_What is being asked_.
Transcribe everything in the listing below exactly, except the pictures.

::::

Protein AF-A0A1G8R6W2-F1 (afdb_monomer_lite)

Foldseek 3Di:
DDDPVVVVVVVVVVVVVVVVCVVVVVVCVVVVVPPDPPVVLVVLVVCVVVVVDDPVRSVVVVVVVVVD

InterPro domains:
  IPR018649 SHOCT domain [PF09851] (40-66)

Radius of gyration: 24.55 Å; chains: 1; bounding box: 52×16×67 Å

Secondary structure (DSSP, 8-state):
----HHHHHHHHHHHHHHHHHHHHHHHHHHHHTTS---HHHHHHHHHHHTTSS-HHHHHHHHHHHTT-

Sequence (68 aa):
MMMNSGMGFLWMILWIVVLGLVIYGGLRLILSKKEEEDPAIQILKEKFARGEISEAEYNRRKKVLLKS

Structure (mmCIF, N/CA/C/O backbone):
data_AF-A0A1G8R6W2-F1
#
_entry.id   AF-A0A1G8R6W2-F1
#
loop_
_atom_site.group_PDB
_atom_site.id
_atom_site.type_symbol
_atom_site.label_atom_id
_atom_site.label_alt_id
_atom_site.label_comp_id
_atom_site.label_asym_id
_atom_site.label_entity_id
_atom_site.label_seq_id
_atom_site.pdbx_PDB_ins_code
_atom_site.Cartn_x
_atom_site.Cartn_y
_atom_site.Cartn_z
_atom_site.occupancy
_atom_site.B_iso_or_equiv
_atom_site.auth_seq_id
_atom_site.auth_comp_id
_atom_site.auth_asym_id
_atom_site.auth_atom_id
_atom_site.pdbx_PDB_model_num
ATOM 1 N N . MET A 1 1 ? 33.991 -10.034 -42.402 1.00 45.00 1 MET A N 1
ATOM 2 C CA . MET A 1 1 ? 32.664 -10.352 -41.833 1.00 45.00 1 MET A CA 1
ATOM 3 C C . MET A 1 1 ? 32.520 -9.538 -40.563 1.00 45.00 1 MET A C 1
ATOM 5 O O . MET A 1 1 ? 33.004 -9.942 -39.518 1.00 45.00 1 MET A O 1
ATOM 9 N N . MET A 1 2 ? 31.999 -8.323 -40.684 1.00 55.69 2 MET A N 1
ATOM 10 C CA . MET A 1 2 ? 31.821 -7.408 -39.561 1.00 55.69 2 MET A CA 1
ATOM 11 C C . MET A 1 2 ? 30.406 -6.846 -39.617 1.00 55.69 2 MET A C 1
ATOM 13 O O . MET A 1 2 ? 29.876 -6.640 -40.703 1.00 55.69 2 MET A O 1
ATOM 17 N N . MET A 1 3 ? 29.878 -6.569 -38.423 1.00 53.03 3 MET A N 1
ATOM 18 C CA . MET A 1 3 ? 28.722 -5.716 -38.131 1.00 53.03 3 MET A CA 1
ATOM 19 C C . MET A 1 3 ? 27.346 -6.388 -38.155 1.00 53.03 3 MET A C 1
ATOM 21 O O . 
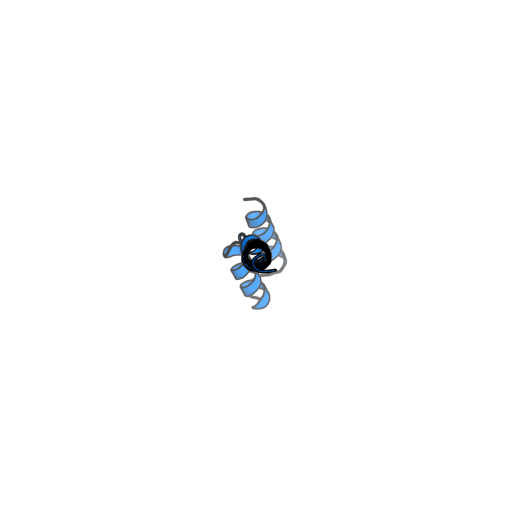MET A 1 3 ? 26.497 -6.075 -38.974 1.00 53.03 3 MET A O 1
ATOM 25 N N . ASN A 1 4 ? 27.088 -7.200 -37.124 1.00 60.34 4 ASN A N 1
ATOM 26 C CA . ASN A 1 4 ? 25.750 -7.280 -36.514 1.00 60.34 4 ASN A CA 1
ATOM 27 C C . ASN A 1 4 ? 25.738 -6.809 -35.043 1.00 60.34 4 ASN A C 1
ATOM 29 O O . ASN A 1 4 ? 24.760 -6.990 -34.320 1.00 60.34 4 ASN A O 1
ATOM 33 N N . SER A 1 5 ? 26.816 -6.158 -34.594 1.00 60.59 5 SER A N 1
ATOM 34 C CA . SER A 1 5 ? 27.041 -5.779 -33.193 1.00 60.59 5 SER A CA 1
ATOM 35 C C . SER A 1 5 ? 26.057 -4.731 -32.648 1.00 60.59 5 SER A C 1
ATOM 37 O O . SER A 1 5 ? 25.966 -4.564 -31.437 1.00 60.59 5 SER A O 1
ATOM 39 N N . GLY A 1 6 ? 25.290 -4.049 -33.509 1.00 62.34 6 GLY A N 1
ATOM 40 C CA . GLY A 1 6 ? 24.248 -3.101 -33.090 1.00 62.34 6 GLY A CA 1
ATOM 41 C C . GLY A 1 6 ? 22.936 -3.766 -32.656 1.00 62.34 6 GLY A C 1
ATOM 42 O O . GLY A 1 6 ? 22.249 -3.259 -31.771 1.00 62.34 6 GLY A O 1
ATOM 43 N N . MET A 1 7 ? 22.610 -4.936 -33.215 1.00 68.50
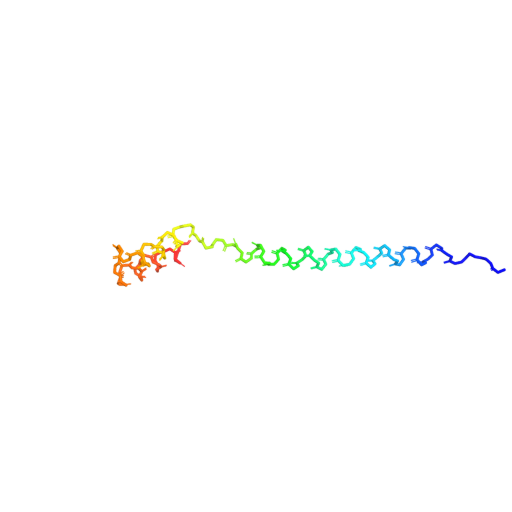 7 MET A N 1
ATOM 44 C CA . MET A 1 7 ? 21.349 -5.631 -32.928 1.00 68.50 7 MET A CA 1
ATOM 45 C C . MET A 1 7 ? 21.341 -6.241 -31.519 1.00 68.50 7 MET A C 1
ATOM 47 O O . MET A 1 7 ? 20.316 -6.226 -30.843 1.00 68.50 7 MET A O 1
ATOM 51 N N . GLY A 1 8 ? 22.497 -6.722 -31.045 1.00 75.25 8 GLY A N 1
ATOM 52 C CA . GLY A 1 8 ? 22.648 -7.254 -29.686 1.00 75.25 8 GLY A CA 1
ATOM 53 C C . GLY A 1 8 ? 22.512 -6.183 -28.601 1.00 75.25 8 GLY A C 1
ATOM 54 O O . GLY A 1 8 ? 21.931 -6.441 -27.550 1.00 75.25 8 GLY A O 1
ATOM 55 N N . PHE A 1 9 ? 22.978 -4.961 -28.873 1.00 78.56 9 PHE A N 1
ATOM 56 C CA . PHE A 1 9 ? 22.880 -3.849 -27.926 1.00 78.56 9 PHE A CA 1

::::

_Output_.
Protein AF-A0A1G8R6W2-F1 (afdb_monomer_lite)

Foldseek 3Di:
DDDPVVVVVVVVVVVVVVVVCVVVVVVCVVVVVPPDPPVVLVVLVVCVVVVVDDPVRSVVVVVVVVVD

InterPro domains:
  IPR018649 SHOCT domain [PF09851] (40-66)

Radius of gyration: 24.55 Å; chains: 1; bounding box: 52×16×67 Å

Secondary structure (DSSP, 8-state):
----HHHHHHHHHHHHHHHHHHHHHHHHHHHHTTS---HHHHHHHHHHHTTSS-HHHHHHHHHHHTT-

Sequence (68 aa):
MMMNSGMGFLWMILWIVVLGLVIYGGLRLILSKKEEEDPAIQILKEKFARGEISEAEYNRRKKVLLKS

Structure (mmCIF, N/CA/C/O backbone):
data_AF-A0A1G8R6W2-F1
#
_entry.id   AF-A0A1G8R6W2-F1
#
loop_
_atom_site.group_PDB
_atom_site.id
_atom_site.type_symbol
_atom_site.label_atom_id
_atom_site.label_alt_id
_atom_site.label_comp_id
_atom_site.label_asym_id
_atom_site.label_entity_id
_atom_site.label_seq_id
_atom_site.pdbx_PDB_ins_code
_atom_site.Cartn_x
_atom_site.Cartn_y
_atom_site.Cartn_z
_atom_site.occupancy
_atom_site.B_iso_or_equiv
_atom_site.auth_seq_id
_atom_site.auth_comp_id
_atom_site.auth_asym_id
_atom_site.auth_atom_id
_atom_site.pdbx_PDB_model_num
ATOM 1 N N . MET A 1 1 ? 33.991 -10.034 -42.402 1.00 45.00 1 MET A N 1
ATOM 2 C CA . MET A 1 1 ? 32.664 -10.352 -41.833 1.00 45.00 1 MET A CA 1
ATOM 3 C C . MET A 1 1 ? 32.520 -9.538 -40.563 1.00 45.00 1 MET A C 1
ATOM 5 O O . MET A 1 1 ? 33.004 -9.942 -39.518 1.00 45.00 1 MET A O 1
ATOM 9 N N . MET A 1 2 ? 31.999 -8.323 -40.684 1.00 55.69 2 MET A N 1
ATOM 10 C CA . MET A 1 2 ? 31.821 -7.408 -39.561 1.00 55.69 2 MET A CA 1
ATOM 11 C C . MET A 1 2 ? 30.406 -6.846 -39.617 1.00 55.69 2 MET A C 1
ATOM 13 O O . MET A 1 2 ? 29.876 -6.640 -40.703 1.00 55.69 2 MET A O 1
ATOM 17 N N . MET A 1 3 ? 29.878 -6.569 -38.423 1.00 53.03 3 MET A N 1
ATOM 18 C CA . MET A 1 3 ? 28.722 -5.716 -38.131 1.00 53.03 3 MET A CA 1
ATOM 19 C C . MET A 1 3 ? 27.346 -6.388 -38.155 1.00 53.03 3 MET A C 1
ATOM 21 O O . 
MET A 1 3 ? 26.497 -6.075 -38.974 1.00 53.03 3 MET A O 1
ATOM 25 N N . ASN A 1 4 ? 27.088 -7.200 -37.124 1.00 60.34 4 ASN A N 1
ATOM 26 C CA . ASN A 1 4 ? 25.750 -7.280 -36.514 1.00 60.34 4 ASN A CA 1
ATOM 27 C C . ASN A 1 4 ? 25.738 -6.809 -35.043 1.00 60.34 4 ASN A C 1
ATOM 29 O O . ASN A 1 4 ? 24.760 -6.990 -34.320 1.00 60.34 4 ASN A O 1
ATOM 33 N N . SER A 1 5 ? 26.816 -6.158 -34.594 1.00 60.59 5 SER A N 1
ATOM 34 C CA . SER A 1 5 ? 27.041 -5.779 -33.193 1.00 60.59 5 SER A CA 1
ATOM 35 C C . SER A 1 5 ? 26.057 -4.731 -32.648 1.00 60.59 5 SER A C 1
ATOM 37 O O . SER A 1 5 ? 25.966 -4.564 -31.437 1.00 60.59 5 SER A O 1
ATOM 39 N N . GLY A 1 6 ? 25.290 -4.049 -33.509 1.00 62.34 6 GLY A N 1
ATOM 40 C CA . GLY A 1 6 ? 24.248 -3.101 -33.090 1.00 62.34 6 GLY A CA 1
ATOM 41 C C . GLY A 1 6 ? 22.936 -3.766 -32.656 1.00 62.34 6 GLY A C 1
ATOM 42 O O . GLY A 1 6 ? 22.249 -3.259 -31.771 1.00 62.34 6 GLY A O 1
ATOM 43 N N . MET A 1 7 ? 22.610 -4.936 -33.215 1.00 68.50
 7 MET A N 1
ATOM 44 C CA . MET A 1 7 ? 21.349 -5.631 -32.928 1.00 68.50 7 MET A CA 1
ATOM 45 C C . MET A 1 7 ? 21.341 -6.241 -31.519 1.00 68.50 7 MET A C 1
ATOM 47 O O . MET A 1 7 ? 20.316 -6.226 -30.843 1.00 68.50 7 MET A O 1
ATOM 51 N N . GLY A 1 8 ? 22.497 -6.722 -31.045 1.00 75.25 8 GLY A N 1
ATOM 52 C CA . GLY A 1 8 ? 22.648 -7.254 -29.686 1.00 75.25 8 GLY A CA 1
ATOM 53 C C . GLY A 1 8 ? 22.512 -6.183 -28.601 1.00 75.25 8 GLY A C 1
ATOM 54 O O . GLY A 1 8 ? 21.931 -6.441 -27.550 1.00 75.25 8 GLY A O 1
ATOM 55 N N . PHE A 1 9 ? 22.978 -4.961 -28.873 1.00 78.56 9 PHE A N 1
ATOM 56 C CA . PHE A 1 9 ? 22.880 -3.849 -27.926 1.00 78.56 9 PHE A CA 1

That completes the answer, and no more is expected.